** Task input follows **

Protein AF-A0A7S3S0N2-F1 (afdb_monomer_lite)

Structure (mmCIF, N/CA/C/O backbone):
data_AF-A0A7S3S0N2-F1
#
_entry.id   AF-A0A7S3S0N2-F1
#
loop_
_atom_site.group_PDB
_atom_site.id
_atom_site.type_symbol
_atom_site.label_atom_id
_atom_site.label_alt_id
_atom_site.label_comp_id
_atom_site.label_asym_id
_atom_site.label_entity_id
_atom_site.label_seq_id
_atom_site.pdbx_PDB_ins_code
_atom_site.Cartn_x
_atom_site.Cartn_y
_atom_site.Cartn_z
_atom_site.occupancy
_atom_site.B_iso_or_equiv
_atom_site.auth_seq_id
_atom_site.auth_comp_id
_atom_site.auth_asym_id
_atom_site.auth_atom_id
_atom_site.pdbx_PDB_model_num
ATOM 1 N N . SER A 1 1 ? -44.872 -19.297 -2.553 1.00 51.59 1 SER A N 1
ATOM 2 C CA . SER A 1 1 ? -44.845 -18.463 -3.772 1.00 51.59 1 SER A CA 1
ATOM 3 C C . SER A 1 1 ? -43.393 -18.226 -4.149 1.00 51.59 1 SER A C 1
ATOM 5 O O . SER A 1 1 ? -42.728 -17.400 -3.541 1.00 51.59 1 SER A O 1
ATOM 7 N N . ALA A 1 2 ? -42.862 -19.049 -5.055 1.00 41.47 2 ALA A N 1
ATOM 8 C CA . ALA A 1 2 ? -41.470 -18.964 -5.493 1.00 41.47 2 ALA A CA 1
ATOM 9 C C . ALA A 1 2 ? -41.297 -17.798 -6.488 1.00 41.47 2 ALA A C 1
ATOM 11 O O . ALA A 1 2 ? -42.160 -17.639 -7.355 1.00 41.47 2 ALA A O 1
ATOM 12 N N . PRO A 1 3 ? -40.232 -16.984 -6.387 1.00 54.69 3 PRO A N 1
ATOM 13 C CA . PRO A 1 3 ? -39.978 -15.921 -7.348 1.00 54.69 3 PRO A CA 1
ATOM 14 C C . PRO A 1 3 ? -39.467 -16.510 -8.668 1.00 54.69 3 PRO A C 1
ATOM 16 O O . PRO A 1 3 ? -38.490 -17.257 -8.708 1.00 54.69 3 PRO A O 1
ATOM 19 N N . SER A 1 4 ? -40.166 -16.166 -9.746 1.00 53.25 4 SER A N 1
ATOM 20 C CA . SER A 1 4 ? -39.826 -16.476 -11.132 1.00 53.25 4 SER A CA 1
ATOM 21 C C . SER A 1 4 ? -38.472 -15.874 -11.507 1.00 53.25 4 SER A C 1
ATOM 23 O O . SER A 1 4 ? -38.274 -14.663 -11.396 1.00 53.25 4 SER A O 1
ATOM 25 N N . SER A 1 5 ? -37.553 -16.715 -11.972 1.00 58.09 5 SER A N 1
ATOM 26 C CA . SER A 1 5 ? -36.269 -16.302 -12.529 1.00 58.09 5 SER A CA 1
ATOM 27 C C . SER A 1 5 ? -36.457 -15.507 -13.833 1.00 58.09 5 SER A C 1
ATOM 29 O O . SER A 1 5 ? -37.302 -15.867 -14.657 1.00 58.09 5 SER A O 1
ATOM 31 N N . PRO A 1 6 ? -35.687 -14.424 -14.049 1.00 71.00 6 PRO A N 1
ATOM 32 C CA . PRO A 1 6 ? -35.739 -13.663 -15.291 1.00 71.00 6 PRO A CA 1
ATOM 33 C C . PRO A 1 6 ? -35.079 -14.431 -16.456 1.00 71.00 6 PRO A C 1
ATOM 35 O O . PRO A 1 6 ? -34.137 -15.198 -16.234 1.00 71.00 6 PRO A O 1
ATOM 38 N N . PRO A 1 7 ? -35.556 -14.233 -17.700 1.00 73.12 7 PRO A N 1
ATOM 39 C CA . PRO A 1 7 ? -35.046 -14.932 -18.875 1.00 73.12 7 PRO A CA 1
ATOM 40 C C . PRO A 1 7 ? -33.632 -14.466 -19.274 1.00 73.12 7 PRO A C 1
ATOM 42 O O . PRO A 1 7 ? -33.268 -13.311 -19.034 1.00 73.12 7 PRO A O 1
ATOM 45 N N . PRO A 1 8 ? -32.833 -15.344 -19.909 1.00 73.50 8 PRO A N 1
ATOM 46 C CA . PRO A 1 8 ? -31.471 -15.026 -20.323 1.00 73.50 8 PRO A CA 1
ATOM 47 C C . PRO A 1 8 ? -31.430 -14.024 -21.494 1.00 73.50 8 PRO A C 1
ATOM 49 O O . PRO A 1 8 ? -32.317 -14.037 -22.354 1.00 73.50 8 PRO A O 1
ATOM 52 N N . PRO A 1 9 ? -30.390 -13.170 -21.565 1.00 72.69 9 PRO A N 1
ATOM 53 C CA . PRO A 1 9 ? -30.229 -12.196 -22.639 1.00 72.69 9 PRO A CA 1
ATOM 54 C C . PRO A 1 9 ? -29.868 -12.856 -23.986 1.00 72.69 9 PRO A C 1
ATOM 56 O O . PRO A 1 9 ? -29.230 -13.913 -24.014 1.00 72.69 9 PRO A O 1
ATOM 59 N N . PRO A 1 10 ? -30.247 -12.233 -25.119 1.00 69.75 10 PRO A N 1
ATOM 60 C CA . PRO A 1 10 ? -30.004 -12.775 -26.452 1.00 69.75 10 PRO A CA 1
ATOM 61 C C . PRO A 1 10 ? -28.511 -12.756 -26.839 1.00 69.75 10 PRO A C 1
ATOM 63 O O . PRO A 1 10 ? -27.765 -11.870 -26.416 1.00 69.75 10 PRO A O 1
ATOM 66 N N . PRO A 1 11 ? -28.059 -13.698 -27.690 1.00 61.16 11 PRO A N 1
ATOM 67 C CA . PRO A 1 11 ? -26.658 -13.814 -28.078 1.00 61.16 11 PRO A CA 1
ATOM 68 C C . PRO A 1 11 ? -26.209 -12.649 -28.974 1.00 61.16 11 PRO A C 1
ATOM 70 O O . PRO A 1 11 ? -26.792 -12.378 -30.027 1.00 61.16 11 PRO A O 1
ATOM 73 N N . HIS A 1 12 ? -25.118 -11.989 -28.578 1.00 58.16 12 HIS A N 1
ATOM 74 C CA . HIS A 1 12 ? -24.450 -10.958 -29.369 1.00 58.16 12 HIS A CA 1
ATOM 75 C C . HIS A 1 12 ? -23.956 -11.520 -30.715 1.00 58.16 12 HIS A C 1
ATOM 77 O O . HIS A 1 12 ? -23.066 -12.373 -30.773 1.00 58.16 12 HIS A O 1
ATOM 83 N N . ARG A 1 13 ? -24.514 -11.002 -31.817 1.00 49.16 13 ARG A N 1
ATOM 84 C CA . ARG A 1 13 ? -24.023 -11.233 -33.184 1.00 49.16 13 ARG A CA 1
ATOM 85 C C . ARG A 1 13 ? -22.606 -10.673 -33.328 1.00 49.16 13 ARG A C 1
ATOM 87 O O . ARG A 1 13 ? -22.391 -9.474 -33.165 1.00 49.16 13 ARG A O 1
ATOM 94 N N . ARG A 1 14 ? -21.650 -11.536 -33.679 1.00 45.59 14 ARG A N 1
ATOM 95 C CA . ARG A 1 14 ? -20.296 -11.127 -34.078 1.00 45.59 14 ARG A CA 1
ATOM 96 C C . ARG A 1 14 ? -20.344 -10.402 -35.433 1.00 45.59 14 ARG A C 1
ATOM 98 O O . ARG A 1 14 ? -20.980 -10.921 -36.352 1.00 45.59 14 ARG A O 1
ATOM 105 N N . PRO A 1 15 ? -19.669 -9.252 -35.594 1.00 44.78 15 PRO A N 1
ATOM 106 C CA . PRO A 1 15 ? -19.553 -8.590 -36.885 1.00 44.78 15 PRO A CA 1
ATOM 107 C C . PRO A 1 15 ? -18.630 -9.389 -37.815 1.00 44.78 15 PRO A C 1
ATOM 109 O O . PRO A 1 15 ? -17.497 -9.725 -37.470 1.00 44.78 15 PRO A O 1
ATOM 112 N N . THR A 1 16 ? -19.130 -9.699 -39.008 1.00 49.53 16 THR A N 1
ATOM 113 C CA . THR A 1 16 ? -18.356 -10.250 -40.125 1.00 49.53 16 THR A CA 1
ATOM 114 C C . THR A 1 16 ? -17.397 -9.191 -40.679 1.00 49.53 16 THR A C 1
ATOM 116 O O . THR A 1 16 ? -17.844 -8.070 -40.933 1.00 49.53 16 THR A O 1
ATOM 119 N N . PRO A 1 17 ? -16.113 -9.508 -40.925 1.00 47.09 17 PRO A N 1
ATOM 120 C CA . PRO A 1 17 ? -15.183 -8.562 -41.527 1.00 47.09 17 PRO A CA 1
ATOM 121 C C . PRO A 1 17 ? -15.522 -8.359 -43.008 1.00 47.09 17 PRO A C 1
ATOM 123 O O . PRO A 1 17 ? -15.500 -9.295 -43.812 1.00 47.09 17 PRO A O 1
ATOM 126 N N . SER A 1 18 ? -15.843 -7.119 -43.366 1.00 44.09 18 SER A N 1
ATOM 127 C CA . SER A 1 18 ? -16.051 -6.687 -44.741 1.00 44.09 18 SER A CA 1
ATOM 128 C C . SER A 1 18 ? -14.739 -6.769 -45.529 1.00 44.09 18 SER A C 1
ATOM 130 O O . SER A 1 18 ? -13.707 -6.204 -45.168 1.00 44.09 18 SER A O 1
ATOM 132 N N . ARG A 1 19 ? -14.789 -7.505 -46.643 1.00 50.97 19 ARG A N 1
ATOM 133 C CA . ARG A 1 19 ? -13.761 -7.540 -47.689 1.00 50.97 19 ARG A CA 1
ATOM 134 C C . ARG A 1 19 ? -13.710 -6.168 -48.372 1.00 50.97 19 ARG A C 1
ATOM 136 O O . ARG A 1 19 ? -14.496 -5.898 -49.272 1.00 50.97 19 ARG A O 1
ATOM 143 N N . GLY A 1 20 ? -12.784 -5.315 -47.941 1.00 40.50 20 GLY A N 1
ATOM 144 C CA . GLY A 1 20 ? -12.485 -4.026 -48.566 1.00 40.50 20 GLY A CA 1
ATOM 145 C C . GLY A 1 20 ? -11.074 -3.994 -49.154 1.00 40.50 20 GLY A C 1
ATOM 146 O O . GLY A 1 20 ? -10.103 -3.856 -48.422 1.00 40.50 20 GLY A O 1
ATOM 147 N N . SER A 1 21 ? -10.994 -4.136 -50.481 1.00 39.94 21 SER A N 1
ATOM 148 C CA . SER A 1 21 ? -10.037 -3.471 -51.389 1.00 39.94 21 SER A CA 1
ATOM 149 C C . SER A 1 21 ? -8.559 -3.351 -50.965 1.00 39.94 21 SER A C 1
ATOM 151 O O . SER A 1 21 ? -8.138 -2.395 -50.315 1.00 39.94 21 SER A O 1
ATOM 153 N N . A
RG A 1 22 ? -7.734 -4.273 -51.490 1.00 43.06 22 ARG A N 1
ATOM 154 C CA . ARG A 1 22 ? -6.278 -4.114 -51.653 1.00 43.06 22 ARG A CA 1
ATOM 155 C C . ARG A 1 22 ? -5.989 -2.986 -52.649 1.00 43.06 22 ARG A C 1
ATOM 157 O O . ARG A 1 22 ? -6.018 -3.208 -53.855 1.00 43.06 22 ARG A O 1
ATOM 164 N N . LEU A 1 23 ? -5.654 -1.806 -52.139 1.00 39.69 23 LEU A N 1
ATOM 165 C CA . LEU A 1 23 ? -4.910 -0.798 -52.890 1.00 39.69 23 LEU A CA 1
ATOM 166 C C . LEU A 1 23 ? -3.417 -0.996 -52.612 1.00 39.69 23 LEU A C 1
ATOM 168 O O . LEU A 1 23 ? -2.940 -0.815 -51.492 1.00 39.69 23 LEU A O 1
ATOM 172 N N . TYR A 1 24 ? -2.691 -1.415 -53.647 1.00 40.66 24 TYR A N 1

** End of Task input **
** Task input follows **

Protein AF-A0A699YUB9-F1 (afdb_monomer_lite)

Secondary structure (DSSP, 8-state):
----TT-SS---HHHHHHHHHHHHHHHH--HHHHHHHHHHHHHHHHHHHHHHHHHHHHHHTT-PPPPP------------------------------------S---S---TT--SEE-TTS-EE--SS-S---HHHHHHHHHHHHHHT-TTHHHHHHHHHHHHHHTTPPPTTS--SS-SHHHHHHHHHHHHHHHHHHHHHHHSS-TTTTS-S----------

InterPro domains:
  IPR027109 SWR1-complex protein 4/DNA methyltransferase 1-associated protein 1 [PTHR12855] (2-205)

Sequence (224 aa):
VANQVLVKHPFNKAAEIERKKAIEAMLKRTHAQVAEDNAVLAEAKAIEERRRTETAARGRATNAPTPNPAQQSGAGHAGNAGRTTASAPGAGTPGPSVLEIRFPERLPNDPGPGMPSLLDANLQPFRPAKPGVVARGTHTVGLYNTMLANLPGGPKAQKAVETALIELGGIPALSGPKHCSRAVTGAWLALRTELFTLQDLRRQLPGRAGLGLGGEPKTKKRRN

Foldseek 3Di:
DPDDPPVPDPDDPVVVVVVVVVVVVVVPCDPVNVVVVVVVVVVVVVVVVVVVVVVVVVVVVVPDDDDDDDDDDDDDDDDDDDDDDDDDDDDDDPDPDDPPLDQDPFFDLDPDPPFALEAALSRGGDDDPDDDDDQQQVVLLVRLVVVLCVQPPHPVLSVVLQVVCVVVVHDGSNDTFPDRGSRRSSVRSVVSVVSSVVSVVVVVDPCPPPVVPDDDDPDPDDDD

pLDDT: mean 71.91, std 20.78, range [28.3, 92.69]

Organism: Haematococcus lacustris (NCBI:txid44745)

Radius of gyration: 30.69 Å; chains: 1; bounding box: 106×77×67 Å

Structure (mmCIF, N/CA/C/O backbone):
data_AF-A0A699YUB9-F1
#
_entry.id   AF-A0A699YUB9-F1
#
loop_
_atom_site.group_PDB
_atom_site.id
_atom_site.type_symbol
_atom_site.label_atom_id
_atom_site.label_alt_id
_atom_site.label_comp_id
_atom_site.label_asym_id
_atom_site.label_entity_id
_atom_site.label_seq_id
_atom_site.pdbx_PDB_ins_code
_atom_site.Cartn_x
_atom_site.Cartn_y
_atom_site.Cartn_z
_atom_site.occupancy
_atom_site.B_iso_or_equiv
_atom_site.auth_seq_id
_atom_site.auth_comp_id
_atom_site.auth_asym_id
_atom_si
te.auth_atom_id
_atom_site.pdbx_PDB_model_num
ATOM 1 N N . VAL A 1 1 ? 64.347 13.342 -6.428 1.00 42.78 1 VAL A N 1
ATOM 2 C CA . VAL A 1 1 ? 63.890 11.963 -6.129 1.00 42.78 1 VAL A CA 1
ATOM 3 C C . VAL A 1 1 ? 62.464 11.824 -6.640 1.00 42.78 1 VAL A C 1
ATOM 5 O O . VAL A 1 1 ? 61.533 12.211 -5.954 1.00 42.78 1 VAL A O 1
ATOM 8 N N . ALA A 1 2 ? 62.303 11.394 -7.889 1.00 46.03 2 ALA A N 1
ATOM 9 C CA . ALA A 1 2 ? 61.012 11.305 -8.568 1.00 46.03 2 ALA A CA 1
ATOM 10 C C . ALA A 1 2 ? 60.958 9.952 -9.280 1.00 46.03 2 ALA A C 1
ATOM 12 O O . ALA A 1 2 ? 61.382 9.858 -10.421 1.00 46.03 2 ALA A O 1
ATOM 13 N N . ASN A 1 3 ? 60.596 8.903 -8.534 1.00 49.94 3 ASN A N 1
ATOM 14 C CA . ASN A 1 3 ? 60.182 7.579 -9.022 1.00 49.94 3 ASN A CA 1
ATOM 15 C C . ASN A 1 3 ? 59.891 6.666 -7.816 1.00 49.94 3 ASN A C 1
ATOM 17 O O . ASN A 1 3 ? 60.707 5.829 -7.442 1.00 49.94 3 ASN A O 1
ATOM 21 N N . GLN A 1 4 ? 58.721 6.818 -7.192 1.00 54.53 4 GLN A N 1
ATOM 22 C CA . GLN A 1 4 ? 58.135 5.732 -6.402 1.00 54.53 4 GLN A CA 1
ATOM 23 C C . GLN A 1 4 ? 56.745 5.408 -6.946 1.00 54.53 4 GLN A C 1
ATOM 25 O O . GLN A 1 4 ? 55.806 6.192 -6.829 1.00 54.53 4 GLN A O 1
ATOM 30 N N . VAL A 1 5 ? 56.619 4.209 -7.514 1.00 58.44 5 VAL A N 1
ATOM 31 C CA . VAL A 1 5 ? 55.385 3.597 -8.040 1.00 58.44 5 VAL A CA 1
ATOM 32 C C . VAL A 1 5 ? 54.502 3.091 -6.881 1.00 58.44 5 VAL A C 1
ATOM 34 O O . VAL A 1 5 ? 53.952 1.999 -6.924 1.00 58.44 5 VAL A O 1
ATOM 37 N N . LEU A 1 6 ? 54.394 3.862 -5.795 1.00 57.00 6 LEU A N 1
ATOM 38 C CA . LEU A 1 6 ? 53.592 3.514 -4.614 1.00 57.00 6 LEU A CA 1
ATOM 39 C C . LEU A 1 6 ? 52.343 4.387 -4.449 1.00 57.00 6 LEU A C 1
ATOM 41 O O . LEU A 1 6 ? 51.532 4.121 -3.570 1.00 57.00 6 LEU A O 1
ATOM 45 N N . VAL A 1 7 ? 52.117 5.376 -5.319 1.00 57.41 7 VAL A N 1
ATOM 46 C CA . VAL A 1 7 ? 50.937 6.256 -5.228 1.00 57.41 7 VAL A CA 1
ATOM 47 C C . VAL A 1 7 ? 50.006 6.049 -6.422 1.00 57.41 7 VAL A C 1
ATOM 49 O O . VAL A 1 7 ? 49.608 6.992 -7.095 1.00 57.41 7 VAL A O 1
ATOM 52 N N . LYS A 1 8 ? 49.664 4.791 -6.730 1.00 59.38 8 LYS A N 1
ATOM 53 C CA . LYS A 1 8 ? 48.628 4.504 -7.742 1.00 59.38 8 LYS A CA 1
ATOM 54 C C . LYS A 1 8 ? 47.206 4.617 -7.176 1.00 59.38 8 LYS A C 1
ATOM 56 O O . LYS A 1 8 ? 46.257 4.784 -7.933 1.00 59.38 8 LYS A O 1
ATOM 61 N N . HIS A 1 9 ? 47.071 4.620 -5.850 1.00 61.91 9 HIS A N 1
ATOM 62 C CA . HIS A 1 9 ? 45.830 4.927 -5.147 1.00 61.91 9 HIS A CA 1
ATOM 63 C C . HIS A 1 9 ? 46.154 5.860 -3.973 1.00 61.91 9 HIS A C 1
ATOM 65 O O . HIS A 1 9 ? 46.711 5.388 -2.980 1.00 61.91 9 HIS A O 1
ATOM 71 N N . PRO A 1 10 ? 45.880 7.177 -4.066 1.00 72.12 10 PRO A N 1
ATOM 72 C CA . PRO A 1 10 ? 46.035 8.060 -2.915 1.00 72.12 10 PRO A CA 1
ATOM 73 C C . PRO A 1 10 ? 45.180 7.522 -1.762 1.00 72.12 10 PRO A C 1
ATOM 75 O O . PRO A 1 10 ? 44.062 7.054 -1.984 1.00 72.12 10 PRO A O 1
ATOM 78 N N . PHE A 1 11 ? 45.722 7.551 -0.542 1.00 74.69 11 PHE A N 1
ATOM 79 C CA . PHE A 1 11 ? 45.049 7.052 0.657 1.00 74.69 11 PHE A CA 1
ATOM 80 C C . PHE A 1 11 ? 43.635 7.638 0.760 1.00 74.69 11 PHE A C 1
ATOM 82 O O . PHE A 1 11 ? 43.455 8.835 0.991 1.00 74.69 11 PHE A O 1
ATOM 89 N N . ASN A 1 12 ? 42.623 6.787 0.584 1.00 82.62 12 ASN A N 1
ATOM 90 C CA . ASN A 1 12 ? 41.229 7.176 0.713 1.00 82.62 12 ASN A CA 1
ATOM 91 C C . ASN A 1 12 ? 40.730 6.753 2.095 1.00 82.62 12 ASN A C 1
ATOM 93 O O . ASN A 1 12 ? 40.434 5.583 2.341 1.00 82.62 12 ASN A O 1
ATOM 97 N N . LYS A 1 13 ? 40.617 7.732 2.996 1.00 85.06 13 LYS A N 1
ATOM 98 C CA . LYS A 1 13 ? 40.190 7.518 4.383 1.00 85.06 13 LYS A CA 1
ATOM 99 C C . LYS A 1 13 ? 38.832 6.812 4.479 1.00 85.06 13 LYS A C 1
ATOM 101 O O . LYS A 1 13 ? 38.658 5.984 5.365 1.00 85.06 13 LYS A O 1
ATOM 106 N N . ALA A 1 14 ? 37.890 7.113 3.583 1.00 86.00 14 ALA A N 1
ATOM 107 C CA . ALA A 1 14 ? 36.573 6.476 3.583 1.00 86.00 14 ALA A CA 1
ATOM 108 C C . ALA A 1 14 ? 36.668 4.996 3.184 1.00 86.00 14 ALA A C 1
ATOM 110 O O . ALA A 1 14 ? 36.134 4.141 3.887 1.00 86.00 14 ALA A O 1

** End of Task input **

Task instructions | Return only the lines between the one holding "ATOM 82 O O" and the one holding "ATOM 99 C C", inclusive, exactly as they appear above.

Task solution |
ATOM 82 O O . PHE A 1 11 ? 43.455 8.835 0.991 1.00 74.69 11 PHE A O 1
ATOM 89 N N . ASN A 1 12 ? 42.623 6.787 0.584 1.00 82.62 12 ASN A N 1
ATOM 90 C CA . ASN A 1 12 ? 41.229 7.176 0.713 1.00 82.62 12 ASN A CA 1
ATOM 91 C C . ASN A 1 12 ? 40.730 6.753 2.095 1.00 82.62 12 ASN A C 1
ATOM 93 O O . ASN A 1 12 ? 40.434 5.583 2.341 1.00 82.62 12 ASN A O 1
ATOM 97 N N . LYS A 1 13 ? 40.617 7.732 2.996 1.00 85.06 13 LYS A N 1
ATOM 98 C CA . LYS A 1 13 ? 40.190 7.518 4.383 1.00 85.06 13 LYS A CA 1
ATOM 99 C C . LYS A 1 13 ? 38.832 6.812 4.479 1.00 85.06 13 LYS A C 1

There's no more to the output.